Networking platforms like job sites, booking sites and dating sites store a massive amount of user profile data. These sites increasingly employ machine learning and natural language processing, a subset of artificial intelligence, to analyze information in order to better understand customers.
A popular framework that machine learning trains itself upon is word embeddings, where algorithms learn from a pool of existing text, establish associations between words and apply these associations in future tasks.
In the scenario above, however, the algorithm obviously mistook a male user for female, because it associated the word “nurse” in the user’s profile with female, based on previous learning.
Such inaccurate gender identification, when applied on a broader scale, can exaggerate the gender bias that exists in human language, a recent study by a group of scholars at Boston University finds.
“Word embedding, or any kind of machine learning, unless you tell it that this is a bad relationship [between words], it thinks that it’s the same as any other relationship,” Tolga Bolukbasi, a co-author of the research paper, told Observer.
The research shows that even the word embeddings trained using Google News articles, a presumably diverse data pool consisting of 3 million English words in 300 dimensions, exhibit gender stereotypes to a disturbing extent.
“One might have hoped that the Google News embedding would exhibit little gender bias because many of its authors are professional journalists,” researchers wrote in the paper.
For instance, as computer programmer is a highly male-dominant occupation and homemaker female-dominant, the word embeddings system will offensively answer the question “man is to computer programmer as woman is to x?” with “x=homemaker.”
Homemaker, nurse and receptionist are found to be the most female-skewed occupations, and maestro, skipper and protege are the most male-skewed.
To address the issue, Bolukbaki and his coworkers proposed a de-biasing algorithm to remove the bias in gender neutral words, such as computer programmer and homemaker, while maintaining appropriate gender associations such and queen and female, and king and male.
“That’s not a final solution, but it’s a version trying to mathematically remove bias to a certain extent,” Bolukbasi said.
“It’s hard to measure the immediate effect of machine learning today. Machine learning is more and more prevalent in different areas. If you don’t control that, you can get a lot of bad side effects,” he added.

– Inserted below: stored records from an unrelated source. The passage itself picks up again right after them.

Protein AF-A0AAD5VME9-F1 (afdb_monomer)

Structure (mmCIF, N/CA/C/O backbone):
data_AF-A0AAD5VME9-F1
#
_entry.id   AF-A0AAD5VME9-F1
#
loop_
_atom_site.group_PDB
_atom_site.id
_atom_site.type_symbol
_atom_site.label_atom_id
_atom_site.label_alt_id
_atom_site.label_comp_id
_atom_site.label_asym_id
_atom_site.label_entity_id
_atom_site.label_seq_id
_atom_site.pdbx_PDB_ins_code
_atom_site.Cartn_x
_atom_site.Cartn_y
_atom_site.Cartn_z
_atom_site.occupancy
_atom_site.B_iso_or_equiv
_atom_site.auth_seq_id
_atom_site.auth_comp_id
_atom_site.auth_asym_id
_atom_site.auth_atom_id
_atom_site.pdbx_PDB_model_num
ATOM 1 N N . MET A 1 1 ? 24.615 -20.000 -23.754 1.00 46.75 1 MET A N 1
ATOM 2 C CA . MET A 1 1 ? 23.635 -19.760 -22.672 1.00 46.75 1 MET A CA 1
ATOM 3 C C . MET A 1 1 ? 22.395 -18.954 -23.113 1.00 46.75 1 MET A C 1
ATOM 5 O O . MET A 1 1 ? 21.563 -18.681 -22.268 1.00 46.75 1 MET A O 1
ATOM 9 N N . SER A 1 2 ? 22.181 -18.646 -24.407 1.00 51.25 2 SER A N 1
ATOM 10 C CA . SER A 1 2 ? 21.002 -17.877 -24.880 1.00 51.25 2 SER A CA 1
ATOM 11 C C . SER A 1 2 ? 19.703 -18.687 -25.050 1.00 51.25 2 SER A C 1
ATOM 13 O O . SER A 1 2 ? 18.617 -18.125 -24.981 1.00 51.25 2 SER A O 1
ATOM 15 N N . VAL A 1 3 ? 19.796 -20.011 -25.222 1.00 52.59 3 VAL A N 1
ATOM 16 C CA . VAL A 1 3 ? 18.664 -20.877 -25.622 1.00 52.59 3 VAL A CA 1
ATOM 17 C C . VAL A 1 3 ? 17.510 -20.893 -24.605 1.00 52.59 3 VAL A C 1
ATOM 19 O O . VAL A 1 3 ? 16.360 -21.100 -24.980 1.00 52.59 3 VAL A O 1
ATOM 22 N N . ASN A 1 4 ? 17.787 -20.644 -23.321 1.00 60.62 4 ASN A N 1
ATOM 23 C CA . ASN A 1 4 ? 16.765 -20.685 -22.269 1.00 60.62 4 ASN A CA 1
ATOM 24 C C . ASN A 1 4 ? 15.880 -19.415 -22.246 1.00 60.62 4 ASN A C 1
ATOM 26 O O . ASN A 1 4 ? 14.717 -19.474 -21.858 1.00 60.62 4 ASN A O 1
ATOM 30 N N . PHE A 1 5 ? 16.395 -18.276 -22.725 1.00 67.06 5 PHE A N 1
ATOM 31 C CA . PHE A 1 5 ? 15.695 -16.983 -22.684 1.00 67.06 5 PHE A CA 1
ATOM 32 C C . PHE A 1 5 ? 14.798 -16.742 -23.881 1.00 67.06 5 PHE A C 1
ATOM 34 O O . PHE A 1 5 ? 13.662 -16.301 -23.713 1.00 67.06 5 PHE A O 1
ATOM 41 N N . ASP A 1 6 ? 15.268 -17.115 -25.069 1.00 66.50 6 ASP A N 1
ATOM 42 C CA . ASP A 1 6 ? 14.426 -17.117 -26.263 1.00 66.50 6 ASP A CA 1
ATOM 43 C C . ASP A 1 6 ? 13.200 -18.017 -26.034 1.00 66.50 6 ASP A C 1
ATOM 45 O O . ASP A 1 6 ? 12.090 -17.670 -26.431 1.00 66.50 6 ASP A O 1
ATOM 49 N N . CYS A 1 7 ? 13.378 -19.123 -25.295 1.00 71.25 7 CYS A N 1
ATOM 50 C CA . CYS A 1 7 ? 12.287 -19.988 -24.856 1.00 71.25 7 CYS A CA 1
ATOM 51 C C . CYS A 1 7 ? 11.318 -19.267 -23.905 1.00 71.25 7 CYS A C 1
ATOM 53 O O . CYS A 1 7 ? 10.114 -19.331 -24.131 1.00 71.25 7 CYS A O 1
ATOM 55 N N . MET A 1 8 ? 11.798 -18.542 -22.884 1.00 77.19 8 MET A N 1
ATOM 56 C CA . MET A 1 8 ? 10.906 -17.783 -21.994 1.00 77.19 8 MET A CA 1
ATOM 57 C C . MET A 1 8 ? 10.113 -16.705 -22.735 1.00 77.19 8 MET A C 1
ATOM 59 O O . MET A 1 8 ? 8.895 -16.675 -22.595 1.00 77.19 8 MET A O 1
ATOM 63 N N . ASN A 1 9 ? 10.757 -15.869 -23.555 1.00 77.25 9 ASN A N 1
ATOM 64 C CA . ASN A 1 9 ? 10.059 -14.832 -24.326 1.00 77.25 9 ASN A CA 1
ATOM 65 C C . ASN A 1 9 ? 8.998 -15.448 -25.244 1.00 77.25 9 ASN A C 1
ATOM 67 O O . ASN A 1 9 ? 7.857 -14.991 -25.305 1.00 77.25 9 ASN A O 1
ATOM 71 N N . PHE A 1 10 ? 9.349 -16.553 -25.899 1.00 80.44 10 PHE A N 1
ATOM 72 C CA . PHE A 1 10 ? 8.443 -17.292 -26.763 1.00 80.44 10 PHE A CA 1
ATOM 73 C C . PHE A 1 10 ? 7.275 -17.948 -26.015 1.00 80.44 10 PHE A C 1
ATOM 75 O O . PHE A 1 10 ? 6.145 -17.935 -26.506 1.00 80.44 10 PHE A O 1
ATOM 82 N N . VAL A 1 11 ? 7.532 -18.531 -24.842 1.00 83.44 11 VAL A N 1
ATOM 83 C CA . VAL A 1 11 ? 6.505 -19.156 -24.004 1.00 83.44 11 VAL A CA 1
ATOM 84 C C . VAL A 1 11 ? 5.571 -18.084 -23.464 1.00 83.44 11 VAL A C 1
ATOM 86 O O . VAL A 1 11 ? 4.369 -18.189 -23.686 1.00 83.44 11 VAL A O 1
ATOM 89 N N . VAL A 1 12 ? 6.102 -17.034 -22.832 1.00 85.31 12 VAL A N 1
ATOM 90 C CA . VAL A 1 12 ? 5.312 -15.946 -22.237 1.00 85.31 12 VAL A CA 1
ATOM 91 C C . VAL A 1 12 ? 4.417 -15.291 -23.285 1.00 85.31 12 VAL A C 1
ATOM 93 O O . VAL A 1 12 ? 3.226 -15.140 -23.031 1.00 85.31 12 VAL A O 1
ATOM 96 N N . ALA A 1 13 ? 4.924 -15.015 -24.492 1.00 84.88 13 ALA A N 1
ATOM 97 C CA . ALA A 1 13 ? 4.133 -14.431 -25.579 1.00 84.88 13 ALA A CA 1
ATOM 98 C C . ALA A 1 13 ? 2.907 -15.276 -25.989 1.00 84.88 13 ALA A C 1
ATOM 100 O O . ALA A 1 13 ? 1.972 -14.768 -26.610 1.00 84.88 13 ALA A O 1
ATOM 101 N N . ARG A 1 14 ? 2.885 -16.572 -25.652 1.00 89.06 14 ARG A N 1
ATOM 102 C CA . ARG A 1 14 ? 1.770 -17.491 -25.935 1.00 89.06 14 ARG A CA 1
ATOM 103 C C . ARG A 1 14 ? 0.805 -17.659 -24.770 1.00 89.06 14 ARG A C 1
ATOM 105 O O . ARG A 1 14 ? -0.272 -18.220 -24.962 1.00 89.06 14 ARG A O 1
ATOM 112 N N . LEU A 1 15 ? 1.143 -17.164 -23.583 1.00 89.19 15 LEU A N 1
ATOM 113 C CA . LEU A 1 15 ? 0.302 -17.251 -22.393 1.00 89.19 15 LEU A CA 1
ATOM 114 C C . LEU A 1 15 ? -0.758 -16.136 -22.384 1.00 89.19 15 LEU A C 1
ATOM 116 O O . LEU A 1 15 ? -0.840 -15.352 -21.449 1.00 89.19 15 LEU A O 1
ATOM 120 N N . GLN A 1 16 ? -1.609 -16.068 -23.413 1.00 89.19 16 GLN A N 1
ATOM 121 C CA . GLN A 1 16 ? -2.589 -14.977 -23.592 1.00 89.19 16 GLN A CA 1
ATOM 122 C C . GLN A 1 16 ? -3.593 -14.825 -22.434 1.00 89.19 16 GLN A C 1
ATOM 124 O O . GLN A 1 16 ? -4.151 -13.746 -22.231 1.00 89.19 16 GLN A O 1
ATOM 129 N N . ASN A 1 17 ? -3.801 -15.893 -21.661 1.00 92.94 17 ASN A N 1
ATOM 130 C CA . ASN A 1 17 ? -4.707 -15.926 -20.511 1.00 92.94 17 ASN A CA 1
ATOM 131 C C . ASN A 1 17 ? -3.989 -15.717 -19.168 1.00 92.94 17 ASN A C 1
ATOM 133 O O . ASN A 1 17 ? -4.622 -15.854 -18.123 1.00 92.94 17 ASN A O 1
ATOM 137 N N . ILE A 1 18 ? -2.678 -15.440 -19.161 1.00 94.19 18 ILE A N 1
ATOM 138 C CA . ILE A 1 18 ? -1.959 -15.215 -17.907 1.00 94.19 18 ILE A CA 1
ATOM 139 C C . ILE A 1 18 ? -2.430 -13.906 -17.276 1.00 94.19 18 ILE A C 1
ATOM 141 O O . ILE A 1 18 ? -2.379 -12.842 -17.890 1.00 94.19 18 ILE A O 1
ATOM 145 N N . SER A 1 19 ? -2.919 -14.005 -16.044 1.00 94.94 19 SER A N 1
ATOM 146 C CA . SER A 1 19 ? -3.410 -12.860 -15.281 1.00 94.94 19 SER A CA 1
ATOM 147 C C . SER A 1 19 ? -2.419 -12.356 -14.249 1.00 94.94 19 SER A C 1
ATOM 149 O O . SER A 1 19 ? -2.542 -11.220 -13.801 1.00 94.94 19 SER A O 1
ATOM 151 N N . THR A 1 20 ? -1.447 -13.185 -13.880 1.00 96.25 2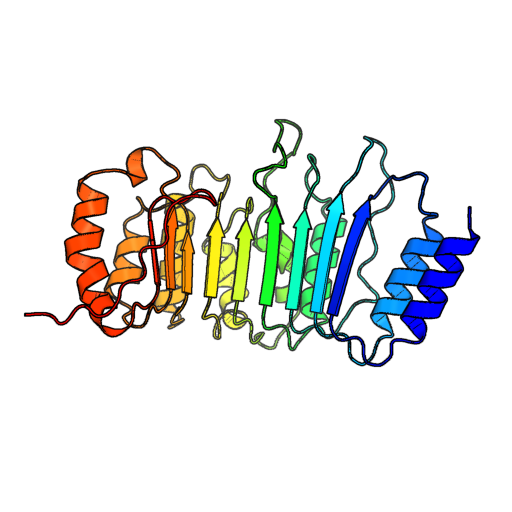0 THR A N 1
ATOM 152 C CA . THR A 1 20 ? -0.513 -12.916 -12.791 1.00 96.25 20 THR A CA 1
ATOM 153 C C . THR A 1 20 ? 0.888 -13.304 -13.220 1.00 96.25 20 THR A C 1
ATOM 155 O O . THR A 1 20 ? 1.115 -14.432 -13.657 1.00 96.25 20 THR A O 1
ATOM 158 N N . ILE A 1 21 ? 1.829 -12.380 -13.061 1.00 94.19 21 ILE A N 1
ATOM 159 C CA . ILE A 1 21 ? 3.255 -12.636 -13.233 1.00 94.19 21 ILE A CA 1
ATOM 160 C C . ILE A 1 21 ? 3.954 -12.349 -11.918 1.00 94.19 21 ILE A C 1
ATOM 162 O O . ILE A 1 21 ? 3.814 -11.264 -11.359 1.00 94.19 21 ILE A O 1
ATOM 166 N N . THR A 1 22 ? 4.742 -13.318 -11.464 1.00 94.25 22 THR A N 1
ATOM 167 C CA . THR A 1 22 ? 5.682 -13.135 -10.364 1.00 94.25 22 THR A CA 1
ATOM 168 C C . THR A 1 22 ? 7.090 -13.273 -10.907 1.00 94.25 22 THR A C 1
ATOM 170 O O . THR A 1 22 ? 7.462 -14.335 -11.408 1.00 94.25 22 THR A O 1
ATOM 173 N N . TRP A 1 23 ? 7.863 -12.195 -10.824 1.00 90.38 23 TRP A N 1
ATOM 174 C CA . TRP A 1 23 ? 9.200 -12.120 -11.385 1.00 90.38 23 TRP A CA 1
ATOM 175 C C . TRP A 1 23 ? 10.221 -11.688 -10.339 1.00 90.38 23 TRP A C 1
ATOM 177 O O . TRP A 1 23 ? 10.183 -10.575 -9.817 1.00 90.38 23 TRP A O 1
ATOM 187 N N . TYR A 1 24 ? 11.164 -12.585 -10.069 1.00 87.50 24 TYR A N 1
ATOM 188 C CA . TYR A 1 24 ? 12.343 -12.321 -9.257 1.00 87.50 24 TYR A CA 1
ATOM 189 C C . TYR A 1 24 ? 13.494 -11.968 -10.198 1.00 87.50 24 TYR A C 1
ATOM 191 O O . TYR A 1 24 ? 14.033 -12.842 -10.879 1.00 87.50 24 TYR A O 1
ATOM 199 N N . HIS A 1 25 ? 13.838 -10.685 -10.279 1.00 83.38 25 HIS A N 1
ATOM 200 C CA . HIS A 1 25 ? 14.864 -10.180 -11.184 1.00 83.38 25 HIS A CA 1
ATOM 201 C C . HIS A 1 25 ? 16.129 -9.762 -10.429 1.00 83.38 25 HIS A C 1
ATOM 203 O O . HIS A 1 25 ? 16.066 -9.129 -9.374 1.00 83.38 25 HIS A O 1
ATOM 209 N N . MET A 1 26 ? 17.287 -10.092 -11.007 1.00 78.81 26 MET A N 1
ATOM 210 C CA . MET A 1 26 ? 18.599 -9.686 -10.511 1.00 78.81 26 MET A CA 1
ATOM 211 C C . MET A 1 26 ? 19.252 -8.719 -11.503 1.00 78.81 26 MET A C 1
ATOM 213 O O . MET A 1 26 ? 19.599 -9.129 -12.609 1.00 78.81 26 MET A O 1
ATOM 217 N N . PHE A 1 27 ? 19.478 -7.465 -11.099 1.00 66.44 27 PHE A N 1
ATOM 218 C CA . PHE A 1 27 ? 19.975 -6.393 -11.979 1.00 66.44 27 PHE A CA 1
ATOM 219 C C . PHE A 1 27 ? 21.369 -6.640 -12.579 1.00 66.44 27 PHE A C 1
ATOM 221 O O . PHE A 1 27 ? 21.767 -5.926 -13.489 1.00 66.44 27 PHE A O 1
ATOM 228 N N . ALA A 1 28 ? 22.145 -7.595 -12.063 1.00 61.09 28 ALA A N 1
ATOM 229 C CA . ALA A 1 28 ? 23.536 -7.802 -12.473 1.00 61.09 28 ALA A CA 1
ATOM 230 C C . ALA A 1 28 ? 23.960 -9.275 -12.517 1.00 61.09 28 ALA A C 1
ATOM 232 O O . ALA A 1 28 ? 25.148 -9.574 -12.413 1.00 61.09 28 ALA A O 1
ATOM 233 N N . SER A 1 29 ? 23.024 -10.220 -12.635 1.00 57.03 29 SER A N 1
ATOM 234 C CA . SER A 1 29 ? 23.452 -11.603 -12.844 1.00 57.03 29 SER A CA 1
ATOM 235 C C . SER A 1 29 ? 24.007 -11.748 -14.260 1.00 57.03 29 SER A C 1
ATOM 237 O O . SER A 1 29 ? 23.337 -11.392 -15.231 1.00 57.03 29 SER A O 1
ATOM 239 N N . TYR A 1 30 ? 25.187 -12.360 -14.379 1.00 57.78 30 TYR A N 1
ATOM 240 C CA . TYR A 1 30 ? 25.761 -12.823 -15.651 1.00 57.78 30 TYR A CA 1
ATOM 241 C C . TYR A 1 30 ? 24.814 -13.748 -16.444 1.00 57.78 30 TYR A C 1
ATOM 243 O O . TYR A 1 30 ? 25.056 -14.035 -17.615 1.00 57.78 30 TYR A O 1
ATOM 251 N N . ASP A 1 31 ? 23.727 -14.180 -15.806 1.00 58.16 31 ASP A N 1
ATOM 252 C CA . ASP A 1 31 ? 22.689 -15.038 -16.350 1.00 58.16 31 ASP A CA 1
ATOM 253 C C . ASP A 1 31 ? 21.726 -14.330 -17.327 1.00 58.16 31 ASP A C 1
ATOM 255 O O . ASP A 1 31 ? 21.081 -15.034 -18.099 1.00 58.16 31 ASP A O 1
ATOM 259 N N . TYR A 1 32 ? 21.631 -12.984 -17.369 1.00 68.25 32 TYR A N 1
ATOM 260 C CA . TYR A 1 32 ? 20.649 -12.269 -18.216 1.00 68.25 32 TYR A CA 1
ATOM 261 C C . TYR A 1 32 ? 21.278 -11.214 -19.149 1.00 68.25 32 TYR A C 1
ATOM 263 O O . TYR A 1 32 ? 21.765 -10.184 -18.680 1.00 68.25 32 TYR A O 1
ATOM 271 N N . PRO A 1 33 ? 21.208 -11.380 -20.485 1.00 76.19 33 PRO A N 1
ATOM 272 C CA . PRO A 1 33 ? 21.514 -10.295 -21.416 1.00 76.19 33 PRO A CA 1
ATOM 273 C C . PRO A 1 33 ? 20.489 -9.150 -21.270 1.00 76.19 33 PRO A C 1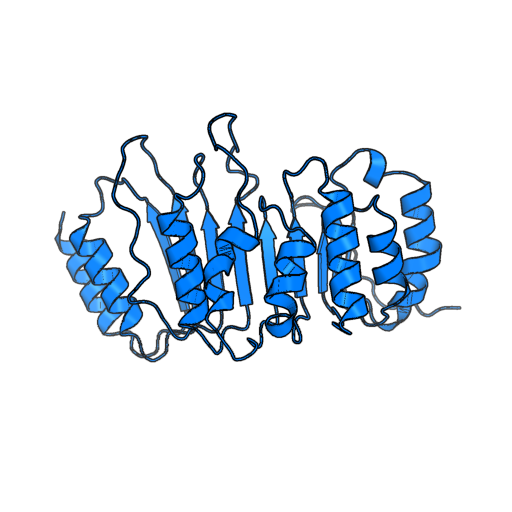
ATOM 275 O O . PRO A 1 33 ? 19.291 -9.434 -21.317 1.00 76.19 33 PRO A O 1
ATOM 278 N N . PRO A 1 34 ? 20.902 -7.867 -21.183 1.00 78.25 34 PRO A N 1
ATOM 279 C CA . PRO A 1 34 ? 19.977 -6.734 -21.023 1.00 78.25 34 PRO A CA 1
ATOM 280 C C . PRO A 1 34 ? 18.851 -6.700 -22.063 1.00 78.25 34 PRO A C 1
ATOM 282 O O . PRO A 1 34 ? 17.689 -6.522 -21.721 1.00 78.25 34 PRO A O 1
ATOM 285 N N . LYS A 1 35 ? 19.173 -7.004 -23.326 1.00 81.50 35 LYS A N 1
ATOM 286 C CA . LYS A 1 35 ? 18.180 -7.076 -24.404 1.00 81.50 35 LYS A CA 1
ATOM 287 C C . LYS A 1 35 ? 17.089 -8.123 -24.145 1.00 81.50 35 LYS A C 1
ATOM 289 O O . LYS A 1 35 ? 15.930 -7.875 -24.435 1.00 81.50 35 LYS A O 1
ATOM 294 N N . SER A 1 36 ? 17.440 -9.282 -23.584 1.00 82.00 36 SER A N 1
ATOM 295 C CA . SER A 1 36 ? 16.457 -10.325 -23.266 1.00 82.00 36 SER A CA 1
ATOM 296 C C . SER A 1 36 ? 15.509 -9.891 -22.149 1.00 82.00 36 SER A C 1
ATOM 298 O O . SER A 1 36 ? 14.343 -10.271 -22.169 1.00 82.00 36 SER A O 1
ATOM 300 N N . VAL A 1 37 ? 16.003 -9.092 -21.198 1.00 84.00 37 VAL A N 1
ATOM 301 C CA . VAL A 1 37 ? 15.194 -8.481 -20.134 1.00 84.00 37 VAL A CA 1
ATOM 302 C C . VAL A 1 37 ? 14.224 -7.466 -20.737 1.00 84.00 37 VAL A C 1
ATOM 304 O O . VAL A 1 37 ? 13.032 -7.532 -20.450 1.00 84.00 37 VAL A O 1
ATOM 307 N N . ASP A 1 38 ? 14.704 -6.591 -21.623 1.00 85.56 38 ASP A N 1
ATOM 308 C CA . ASP A 1 38 ? 13.855 -5.620 -22.320 1.00 85.56 38 ASP A CA 1
ATOM 309 C C . ASP A 1 38 ? 12.776 -6.316 -23.165 1.00 85.56 38 ASP A C 1
ATOM 311 O O . ASP A 1 38 ? 11.598 -5.983 -23.051 1.00 85.56 38 ASP A O 1
ATOM 315 N N . ASP A 1 39 ? 13.145 -7.331 -23.953 1.00 87.38 39 ASP A N 1
ATOM 316 C CA . ASP A 1 39 ? 12.207 -8.115 -24.768 1.00 87.38 39 ASP A CA 1
ATOM 317 C C . ASP A 1 39 ? 11.140 -8.810 -23.894 1.00 87.38 39 ASP A C 1
ATOM 319 O O . ASP A 1 39 ? 9.962 -8.880 -24.267 1.00 87.38 39 ASP A O 1
ATOM 323 N N . LEU A 1 40 ? 11.519 -9.285 -22.703 1.00 88.69 40 LEU A N 1
ATOM 324 C CA . LEU A 1 40 ? 10.595 -9.907 -21.753 1.00 88.69 40 LEU A CA 1
ATOM 325 C C . LEU A 1 40 ? 9.605 -8.888 -21.175 1.00 88.69 40 LEU A C 1
ATOM 327 O O . LEU A 1 40 ? 8.402 -9.143 -21.154 1.00 88.69 40 LEU A O 1
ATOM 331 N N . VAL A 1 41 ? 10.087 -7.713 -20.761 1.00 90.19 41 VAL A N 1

While there is no evidence whether such bias-amplifying effect exists in languages other than English, Bolukbasi observed that Google somewhat has a preset bias when translating a foreign language. For example, when translating “He/She is a doctor” from Turkish, a gender-neutral language (In Turkish, the pronoun o refers to either a man or a woman), to English, Google Translation will automatically produce: “He is a doctor.”